**What this task involves**
Scan the records below for the line containing "ATOM 196 C CA" and the line containing "ATOM 210 C CA". Copy both, plus every line between, exactly.

Records from a dataset:
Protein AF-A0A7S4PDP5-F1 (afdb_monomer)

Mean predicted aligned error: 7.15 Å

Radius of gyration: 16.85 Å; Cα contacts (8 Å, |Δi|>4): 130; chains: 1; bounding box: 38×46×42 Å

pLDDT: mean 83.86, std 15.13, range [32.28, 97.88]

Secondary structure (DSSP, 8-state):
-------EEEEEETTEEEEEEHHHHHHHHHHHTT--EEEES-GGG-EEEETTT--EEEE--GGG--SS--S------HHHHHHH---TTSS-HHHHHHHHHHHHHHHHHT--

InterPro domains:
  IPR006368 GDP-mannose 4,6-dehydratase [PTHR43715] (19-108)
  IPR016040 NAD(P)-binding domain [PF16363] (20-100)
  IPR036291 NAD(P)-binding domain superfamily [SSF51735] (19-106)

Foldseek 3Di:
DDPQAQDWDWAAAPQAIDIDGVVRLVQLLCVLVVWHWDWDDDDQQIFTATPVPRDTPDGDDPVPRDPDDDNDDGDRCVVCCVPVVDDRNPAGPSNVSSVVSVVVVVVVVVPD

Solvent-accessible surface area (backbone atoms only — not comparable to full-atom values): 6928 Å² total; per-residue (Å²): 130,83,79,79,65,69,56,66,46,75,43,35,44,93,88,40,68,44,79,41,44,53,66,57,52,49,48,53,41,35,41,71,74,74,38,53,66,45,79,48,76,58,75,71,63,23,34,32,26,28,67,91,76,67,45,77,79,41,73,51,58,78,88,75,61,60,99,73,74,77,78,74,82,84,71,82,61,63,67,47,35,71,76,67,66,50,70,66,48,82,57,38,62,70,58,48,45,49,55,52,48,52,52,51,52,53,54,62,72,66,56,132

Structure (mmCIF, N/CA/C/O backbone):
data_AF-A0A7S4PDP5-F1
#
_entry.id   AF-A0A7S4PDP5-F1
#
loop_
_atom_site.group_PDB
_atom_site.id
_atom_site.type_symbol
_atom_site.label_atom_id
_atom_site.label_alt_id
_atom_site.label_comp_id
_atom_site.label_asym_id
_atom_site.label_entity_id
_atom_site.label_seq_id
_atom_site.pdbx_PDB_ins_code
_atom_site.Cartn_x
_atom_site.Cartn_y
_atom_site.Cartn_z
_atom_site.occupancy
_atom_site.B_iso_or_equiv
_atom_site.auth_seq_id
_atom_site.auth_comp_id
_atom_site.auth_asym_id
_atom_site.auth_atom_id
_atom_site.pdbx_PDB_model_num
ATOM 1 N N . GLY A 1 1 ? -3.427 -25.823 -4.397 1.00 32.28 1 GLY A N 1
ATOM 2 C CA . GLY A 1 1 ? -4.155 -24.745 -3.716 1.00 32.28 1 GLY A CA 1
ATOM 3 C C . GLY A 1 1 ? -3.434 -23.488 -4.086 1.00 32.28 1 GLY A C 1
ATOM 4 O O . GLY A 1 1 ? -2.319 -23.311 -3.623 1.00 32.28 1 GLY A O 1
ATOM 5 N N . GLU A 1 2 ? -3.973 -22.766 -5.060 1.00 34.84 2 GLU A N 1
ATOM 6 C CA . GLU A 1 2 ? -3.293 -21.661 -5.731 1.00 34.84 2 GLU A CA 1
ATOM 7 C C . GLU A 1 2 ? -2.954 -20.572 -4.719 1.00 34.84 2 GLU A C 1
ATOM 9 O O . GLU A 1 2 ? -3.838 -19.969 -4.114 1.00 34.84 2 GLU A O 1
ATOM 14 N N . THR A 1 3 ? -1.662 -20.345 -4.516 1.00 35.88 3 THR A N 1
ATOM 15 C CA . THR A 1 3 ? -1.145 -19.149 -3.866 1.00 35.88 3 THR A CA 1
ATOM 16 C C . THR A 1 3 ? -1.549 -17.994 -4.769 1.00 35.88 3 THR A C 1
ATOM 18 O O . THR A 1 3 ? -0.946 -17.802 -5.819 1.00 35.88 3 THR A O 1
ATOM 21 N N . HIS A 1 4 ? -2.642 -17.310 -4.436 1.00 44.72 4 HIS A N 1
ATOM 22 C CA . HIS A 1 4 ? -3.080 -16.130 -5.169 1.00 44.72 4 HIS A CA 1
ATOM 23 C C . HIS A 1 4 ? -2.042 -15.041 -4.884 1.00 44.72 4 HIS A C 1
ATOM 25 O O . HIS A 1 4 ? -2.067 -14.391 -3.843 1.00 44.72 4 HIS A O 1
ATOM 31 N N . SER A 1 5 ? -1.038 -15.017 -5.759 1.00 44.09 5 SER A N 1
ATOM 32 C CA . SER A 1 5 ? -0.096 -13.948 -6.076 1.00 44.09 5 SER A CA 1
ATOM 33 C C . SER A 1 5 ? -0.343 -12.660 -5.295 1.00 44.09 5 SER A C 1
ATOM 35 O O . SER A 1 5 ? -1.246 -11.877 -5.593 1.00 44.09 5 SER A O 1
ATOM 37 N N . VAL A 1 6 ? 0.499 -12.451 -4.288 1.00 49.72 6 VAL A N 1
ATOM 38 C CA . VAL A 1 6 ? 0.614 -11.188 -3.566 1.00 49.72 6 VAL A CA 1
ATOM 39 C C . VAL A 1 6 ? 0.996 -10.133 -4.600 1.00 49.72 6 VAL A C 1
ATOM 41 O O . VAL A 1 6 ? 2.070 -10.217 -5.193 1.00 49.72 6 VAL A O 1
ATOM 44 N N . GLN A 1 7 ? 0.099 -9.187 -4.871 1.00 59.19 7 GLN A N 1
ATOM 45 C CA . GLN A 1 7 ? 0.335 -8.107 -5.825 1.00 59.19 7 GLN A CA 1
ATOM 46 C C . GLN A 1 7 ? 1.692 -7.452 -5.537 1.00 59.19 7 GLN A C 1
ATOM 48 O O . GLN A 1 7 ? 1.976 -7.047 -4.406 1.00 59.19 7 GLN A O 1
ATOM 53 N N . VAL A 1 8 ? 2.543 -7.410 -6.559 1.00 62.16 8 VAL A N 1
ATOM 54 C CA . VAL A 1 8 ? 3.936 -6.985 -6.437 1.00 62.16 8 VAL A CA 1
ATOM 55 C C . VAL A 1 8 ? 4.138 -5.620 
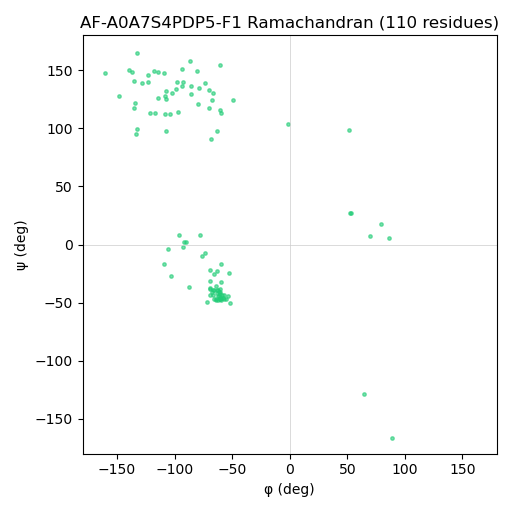-7.071 1.00 62.16 8 VAL A C 1
ATOM 57 O O . VAL A 1 8 ? 3.822 -5.388 -8.238 1.00 62.16 8 VAL A O 1
ATOM 60 N N . LEU A 1 9 ? 4.676 -4.708 -6.275 1.00 67.94 9 LEU A N 1
ATOM 61 C CA . LEU A 1 9 ? 5.085 -3.373 -6.669 1.00 67.94 9 LEU A CA 1
ATOM 62 C C . LEU A 1 9 ? 6.565 -3.397 -7.030 1.00 67.94 9 LEU A C 1
ATOM 64 O O . LEU A 1 9 ? 7.390 -3.988 -6.335 1.00 67.94 9 LEU A O 1
ATOM 68 N N . LEU A 1 10 ? 6.896 -2.724 -8.125 1.00 69.25 10 LEU A N 1
ATOM 69 C CA . LEU A 1 10 ? 8.265 -2.585 -8.588 1.00 69.25 10 LEU A CA 1
ATOM 70 C C . LEU A 1 10 ? 8.820 -1.214 -8.242 1.00 69.25 10 LEU A C 1
ATOM 72 O O . LEU A 1 10 ? 8.224 -0.194 -8.588 1.00 69.25 10 LEU A O 1
ATOM 76 N N . SER A 1 11 ? 10.006 -1.200 -7.646 1.00 76.19 11 SER A N 1
ATOM 77 C CA . SER A 1 11 ? 10.770 0.021 -7.429 1.00 76.19 11 SER A CA 1
ATOM 78 C C . SER A 1 11 ? 12.227 -0.160 -7.856 1.00 76.19 11 SER A C 1
ATOM 80 O O . SER A 1 11 ? 12.712 -1.274 -8.078 1.00 76.19 11 SER A O 1
ATOM 82 N N . PHE A 1 12 ? 12.930 0.960 -7.998 1.00 75.06 12 PHE A N 1
ATOM 83 C CA . PHE A 1 12 ? 14.367 0.977 -8.211 1.00 75.06 12 PHE A CA 1
ATOM 84 C C . PHE A 1 12 ? 15.024 1.763 -7.089 1.00 75.06 12 PHE A C 1
ATOM 86 O O . PHE A 1 12 ? 14.875 2.979 -7.007 1.00 75.06 12 PHE A O 1
ATOM 93 N N . ASP A 1 13 ? 15.798 1.077 -6.260 1.00 70.38 13 ASP A N 1
ATOM 94 C CA . ASP A 1 13 ? 16.579 1.699 -5.197 1.00 70.38 13 ASP A CA 1
ATOM 95 C C . ASP A 1 13 ? 18.049 1.329 -5.381 1.00 70.38 13 ASP A C 1
ATOM 97 O O . ASP A 1 13 ? 18.379 0.209 -5.770 1.00 70.38 13 ASP A O 1
ATOM 101 N N . SER A 1 14 ? 18.944 2.292 -5.155 1.00 68.62 14 SER A N 1
ATOM 102 C CA . SER A 1 14 ? 20.394 2.067 -5.113 1.00 68.62 14 SER A CA 1
ATOM 103 C C . SER A 1 14 ? 20.962 1.328 -6.343 1.00 68.62 14 SER A C 1
ATOM 105 O O . SER A 1 14 ? 21.988 0.654 -6.283 1.00 68.62 14 SER A O 1
ATOM 107 N N . GLY A 1 15 ? 20.297 1.468 -7.496 1.00 66.56 15 GLY A N 1
ATOM 108 C CA . GLY A 1 15 ? 20.678 0.876 -8.778 1.00 66.56 15 GLY A CA 1
ATOM 109 C C . GLY A 1 15 ? 20.172 -0.550 -9.012 1.00 66.56 15 GLY A C 1
ATOM 110 O O . GLY A 1 15 ? 20.520 -1.131 -10.042 1.00 66.56 15 GLY A O 1
ATOM 111 N N . GLN A 1 16 ? 19.356 -1.091 -8.106 1.00 67.12 16 GLN A N 1
ATOM 112 C CA . GLN A 1 16 ? 18.781 -2.433 -8.157 1.00 67.12 16 GLN A CA 1
ATOM 113 C C . GLN A 1 16 ? 17.259 -2.375 -8.318 1.00 67.12 16 GLN A C 1
ATOM 115 O O . GLN A 1 16 ? 16.609 -1.440 -7.857 1.00 67.12 16 GLN A O 1
ATOM 120 N N . CYS A 1 17 ? 16.699 -3.374 -9.002 1.00 74.94 17 CYS A N 1
ATOM 121 C CA . CYS A 1 17 ? 15.256 -3.581 -9.052 1.00 74.94 17 CYS A CA 1
ATOM 122 C C . CYS A 1 17 ? 14.832 -4.274 -7.758 1.00 74.94 17 CYS A C 1
ATOM 124 O O . CYS A 1 17 ? 15.313 -5.373 -7.481 1.00 74.94 17 CYS A O 1
ATOM 126 N N . LEU A 1 18 ? 13.946 -3.644 -6.996 1.00 79.94 18 LEU A N 1
ATOM 127 C CA . LEU A 1 18 ? 13.359 -4.219 -5.795 1.00 79.94 18 LEU A CA 1
ATOM 128 C C . LEU A 1 18 ? 11.889 -4.538 -6.045 1.00 79.94 18 LEU A C 1
ATOM 130 O O . LEU A 1 18 ? 11.201 -3.872 -6.824 1.00 79.94 18 LEU A O 1
ATOM 134 N N . ILE A 1 19 ? 11.
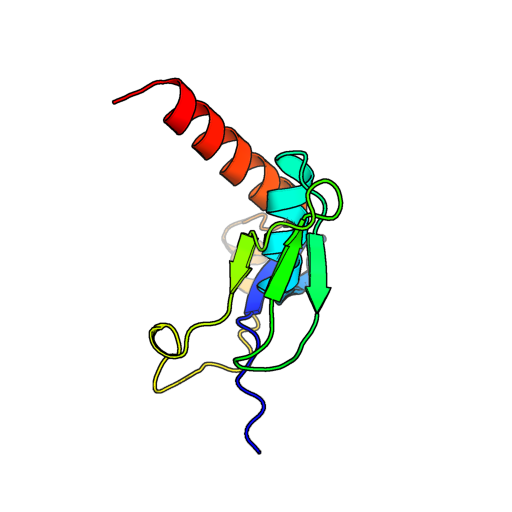440 -5.599 -5.390 1.00 82.50 19 ILE A N 1
ATOM 135 C CA . ILE A 1 19 ? 10.074 -6.096 -5.444 1.00 82.50 19 ILE A CA 1
ATOM 136 C C . ILE A 1 19 ? 9.496 -5.915 -4.044 1.00 82.50 19 ILE A C 1
ATOM 138 O O . ILE A 1 19 ? 10.080 -6.400 -3.077 1.00 82.50 19 ILE A O 1
ATOM 142 N N . HIS A 1 20 ? 8.359 -5.236 -3.961 1.00 85.81 20 HIS A N 1
ATOM 143 C CA . HIS A 1 20 ? 7.628 -4.981 -2.725 1.00 85.81 20 HIS A CA 1
ATOM 144 C C . HIS A 1 20 ? 6.256 -5.633 -2.804 1.00 85.81 20 HIS A C 1
ATOM 146 O O . HIS A 1 20 ? 5.670 -5.730 -3.882 1.00 85.81 20 HIS A O 1
ATOM 152 N N . THR A 1 21 ? 5.719 -6.063 -1.671 1.00 88.69 21 THR A N 1
ATOM 153 C CA . THR A 1 21 ? 4.350 -6.595 -1.627 1.00 88.69 21 THR A CA 1
ATOM 154 C C . THR A 1 21 ? 3.339 -5.465 -1.437 1.00 88.69 21 THR A C 1
ATOM 156 O O . THR A 1 21 ? 3.664 -4.407 -0.896 1.00 88.69 21 THR A O 1
ATOM 159 N N . VAL A 1 22 ? 2.081 -5.686 -1.825 1.00 88.69 22 VAL A N 1
ATOM 160 C CA . VAL A 1 22 ? 0.988 -4.770 -1.451 1.00 88.69 22 VAL A CA 1
ATOM 161 C C . VAL A 1 22 ? 0.834 -4.658 0.066 1.00 88.69 22 VAL A C 1
ATOM 163 O O . VAL A 1 22 ? 0.530 -3.577 0.562 1.00 88.69 22 VAL A O 1
ATOM 166 N N . GLN A 1 23 ? 1.120 -5.727 0.813 1.00 91.31 23 GLN A N 1
ATOM 167 C CA . GLN A 1 23 ? 1.112 -5.691 2.273 1.00 91.31 23 GLN A CA 1
ATOM 168 C C . GLN A 1 23 ? 2.136 -4.685 2.822 1.00 91.31 23 GLN A C 1
ATOM 170 O O . GLN A 1 23 ? 1.784 -3.836 3.636 1.00 91.31 23 GLN A O 1
ATOM 175 N N . GLU A 1 24 ? 3.370 -4.713 2.311 1.00 92.12 24 GLU A N 1
ATOM 176 C CA . GLU A 1 24 ? 4.428 -3.762 2.676 1.00 92.12 24 GLU A CA 1
ATOM 177 C C . GLU A 1 24 ? 4.044 -2.317 2.324 1.00 92.12 24 GLU A C 1
ATOM 179 O O . GLU A 1 24 ? 4.266 -1.401 3.116 1.00 92.12 24 GLU A O 1
ATOM 184 N N . PHE A 1 25 ? 3.420 -2.104 1.162 1.00 94.00 25 PHE A N 1
ATOM 185 C CA . PHE A 1 25 ? 2.898 -0.789 0.789 1.00 94.00 25 PHE A CA 1
ATOM 186 C C . PHE A 1 25 ? 1.848 -0.297 1.791 1.00 94.00 25 PHE A C 1
ATOM 188 O O . PHE A 1 25 ? 1.916 0.850 2.235 1.00 94.00 25 PHE A O 1
ATOM 195 N N . CYS A 1 26 ? 0.898 -1.157 2.176 1.00 95.00 26 CYS A N 1
ATOM 196 C CA . CYS A 1 26 ? -0.092 -0.833 3.199 1.00 95.00 26 CYS A CA 1
ATOM 197 C C . CYS A 1 26 ? 0.577 -0.513 4.540 1.00 95.00 26 CYS A C 1
ATOM 199 O O . CYS A 1 26 ? 0.243 0.502 5.143 1.00 95.00 26 CYS A O 1
ATOM 201 N N . ASP A 1 27 ? 1.541 -1.315 4.989 1.00 95.44 27 ASP A N 1
ATOM 202 C CA . ASP A 1 27 ? 2.234 -1.079 6.257 1.00 95.44 27 ASP A CA 1
ATOM 203 C C . ASP A 1 27 ? 2.913 0.296 6.289 1.00 95.44 27 ASP A C 1
ATOM 205 O O . ASP A 1 27 ? 2.739 1.041 7.254 1.00 95.44 27 ASP A O 1
ATOM 209 N N . ILE A 1 28 ? 3.626 0.674 5.221 1.00 96.44 28 ILE A N 1
ATOM 210 C CA . ILE A 1 28 ? 4.282 1.987 5.126 1.00 96.44 28 ILE A CA 1
ATOM 211 C C . ILE A 1 28 ? 3.242 3.113 5.080 1.00 96.44 28 ILE A C 1
ATOM 213 O O . ILE A 1 28 ? 3.374 4.096 5.809 1.00 96.44 28 ILE A O 1
ATOM 217 N N . ALA A 1 29 ? 2.203 2.971 4.254 1.00 96.75 29 ALA A N 1
ATOM 218 C CA . ALA A 1 29 ? 1.192 4.008 4.073 1.00 96.75 29 ALA A CA 1
ATOM 219 C C . ALA A 1 29 ? 0.406 4.283 5.364 1.00 96.75 29 ALA A C 1
ATOM 221 O O . ALA A 1 29 ? 0.249 5.435 5.773 1.00 96.75 29 ALA A O 1
ATOM 222 N N . PHE A 1 30 ? -0.060 3.226 6.036 1.00 96.50 30 PHE A N 1
ATOM 223 C CA . PHE A 1 30 ? -0.788 3.356 7.295 1.00 96.50 30 PHE A CA 1
ATOM 224 C C . PHE A 1 30 ? 0.124 3.872 8.411 1.00 96.50 30 PHE A C 1
ATOM 226 O O . PHE A 1 30 ? -0.295 4.767 9.147 1.00 96.50 30 PHE A O 1
ATOM 233 N N . ALA A 1 31 ? 1.373 3.399 8.500 1.00 96.69 31 ALA A N 1
ATOM 234 C CA . ALA A 1 31 ? 2.321 3.898 9.494 1.00 96.69 31 ALA A CA 1
ATOM 235 C C . ALA A 1 31 ? 2.597 5.400 9.322 1.00 96.69 31 ALA A C 1
ATOM 237 O O . ALA A 1 31 ? 2.626 6.127 10.315 1.00 96.69 31 ALA A O 1
ATOM 238 N N . HIS A 1 32 ? 2.734 5.881 8.080 1.00 97.06 32 HIS A N 1
ATOM 239 C CA . HIS A 1 32 ? 2.898 7.311 7.786 1.00 97.06 32 HIS A CA 1
ATOM 240 C C . HIS A 1 32 ? 1.669 8.133 8.195 1.00 97.06 32 HIS A C 1
ATOM 242 O O . HIS A 1 32 ? 1.798 9.225 8.741 1.00 97.06 32 HIS A O 1
ATOM 248 N N . ALA A 1 33 ? 0.471 7.564 8.045 1.00 95.25 33 ALA A N 1
ATOM 249 C CA . ALA A 1 33 ? -0.776 8.143 8.543 1.00 95.25 33 ALA A CA 1
ATOM 250 C C . ALA A 1 33 ? -0.999 7.959 10.065 1.00 95.25 33 ALA A C 1
ATOM 252 O O . ALA A 1 33 ? -2.083 8.258 10.570 1.00 95.25 33 ALA A O 1
ATOM 253 N N . GLY A 1 34 ? -0.003 7.464 10.811 1.00 95.50 34 GLY A N 1
ATOM 254 C CA . GLY A 1 34 ? -0.069 7.283 12.265 1.00 95.50 34 GLY A CA 1
ATOM 255 C C . GLY A 1 34 ? -0.836 6.040 12.730 1.00 95.50 34 GLY A C 1
ATOM 256 O O . GLY A 1 34 ? -1.225 5.961 13.894 1.00 95.50 34 GLY A O 1
ATOM 257 N N . MET A 1 35 ? -1.064 5.069 11.845 1.00 95.88 35 MET A N 1
ATOM 258 C CA . MET A 1 35 ? -1.785 3.826 12.121 1.00 95.88 35 MET A CA 1
ATOM 259 C C . MET A 1 35 ? -0.861 2.620 11.937 1.00 95.88 35 MET A C 1
ATOM 261 O O . MET A 1 35 ? -0.471 2.281 10.827 1.00 95.88 35 MET A O 1
ATOM 265 N N . GLU A 1 36 ? -0.542 1.905 13.013 1.00 96.50 36 GLU A N 1
ATOM 266 C CA . GLU A 1 36 ? 0.192 0.643 12.883 1.00 96.50 36 GLU A CA 1
ATOM 267 C C . GLU A 1 36 ? -0.752 -0.532 12.628 1.00 96.50 36 GLU A C 1
ATOM 269 O O . GLU A 1 36
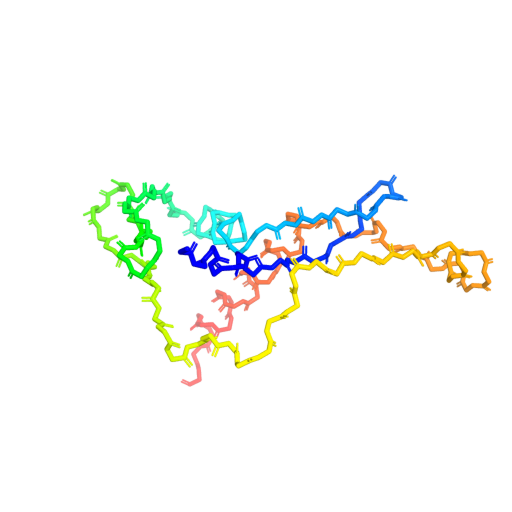 ? -1.692 -0.757 13.398 1.00 96.50 36 GLU A O 1
ATOM 274 N N . LEU A 1 37 ? -0.461 -1.327 11.597 1.00 96.25 37 LEU A N 1
ATOM 275 C CA . LEU A 1 37 ? -1.205 -2.543 11.282 1.00 96.25 37 LEU A CA 1
ATOM 276 C C . LEU A 1 37 ? -0.569 -3.795 11.907 1.00 96.25 37 LEU A C 1
ATOM 278 O O . LEU A 1 37 ? 0.642 -3.888 12.121 1.00 96.25 37 LEU A O 1
ATOM 282 N N . ARG A 1 38 ? -1.417 -4.778 12.203 1.00 96.38 38 ARG A N 1
ATOM 283 C CA . ARG A 1 38 ? -1.069 -6.190 12.386 1.00 96.38 38 ARG A CA 1
ATOM 284 C C . ARG A 1 38 ? -1.893 -7.017 11.405 1.00 96.38 38 ARG A C 1
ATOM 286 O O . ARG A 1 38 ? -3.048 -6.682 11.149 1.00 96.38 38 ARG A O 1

**Answer**
ATOM 196 C CA . CYS A 1 26 ? -0.092 -0.833 3.199 1.00 95.00 26 CYS A CA 1
ATOM 197 C C . CYS A 1 26 ? 0.577 -0.513 4.540 1.00 95.00 26 CYS A C 1
ATOM 199 O O . CYS A 1 26 ? 0.243 0.502 5.143 1.00 95.00 26 CYS A O 1
ATOM 201 N N . ASP A 1 27 ? 1.541 -1.315 4.989 1.00 95.44 27 ASP A N 1
ATOM 202 C CA . ASP A 1 27 ? 2.234 -1.079 6.257 1.00 95.44 27 ASP A CA 1
ATOM 203 C C . ASP A 1 27 ? 2.913 0.296 6.289 1.00 95.44 27 ASP A C 1
ATOM 205 O O . ASP A 1 27 ? 2.739 1.041 7.254 1.00 95.44 27 ASP A O 1
ATOM 209 N N . ILE A 1 28 ? 3.626 0.674 5.221 1.00 96.44 28 ILE A N 1
ATOM 210 C CA . ILE A 1 28 ? 4.282 1.987 5.126 1.00 96.44 28 ILE A CA 1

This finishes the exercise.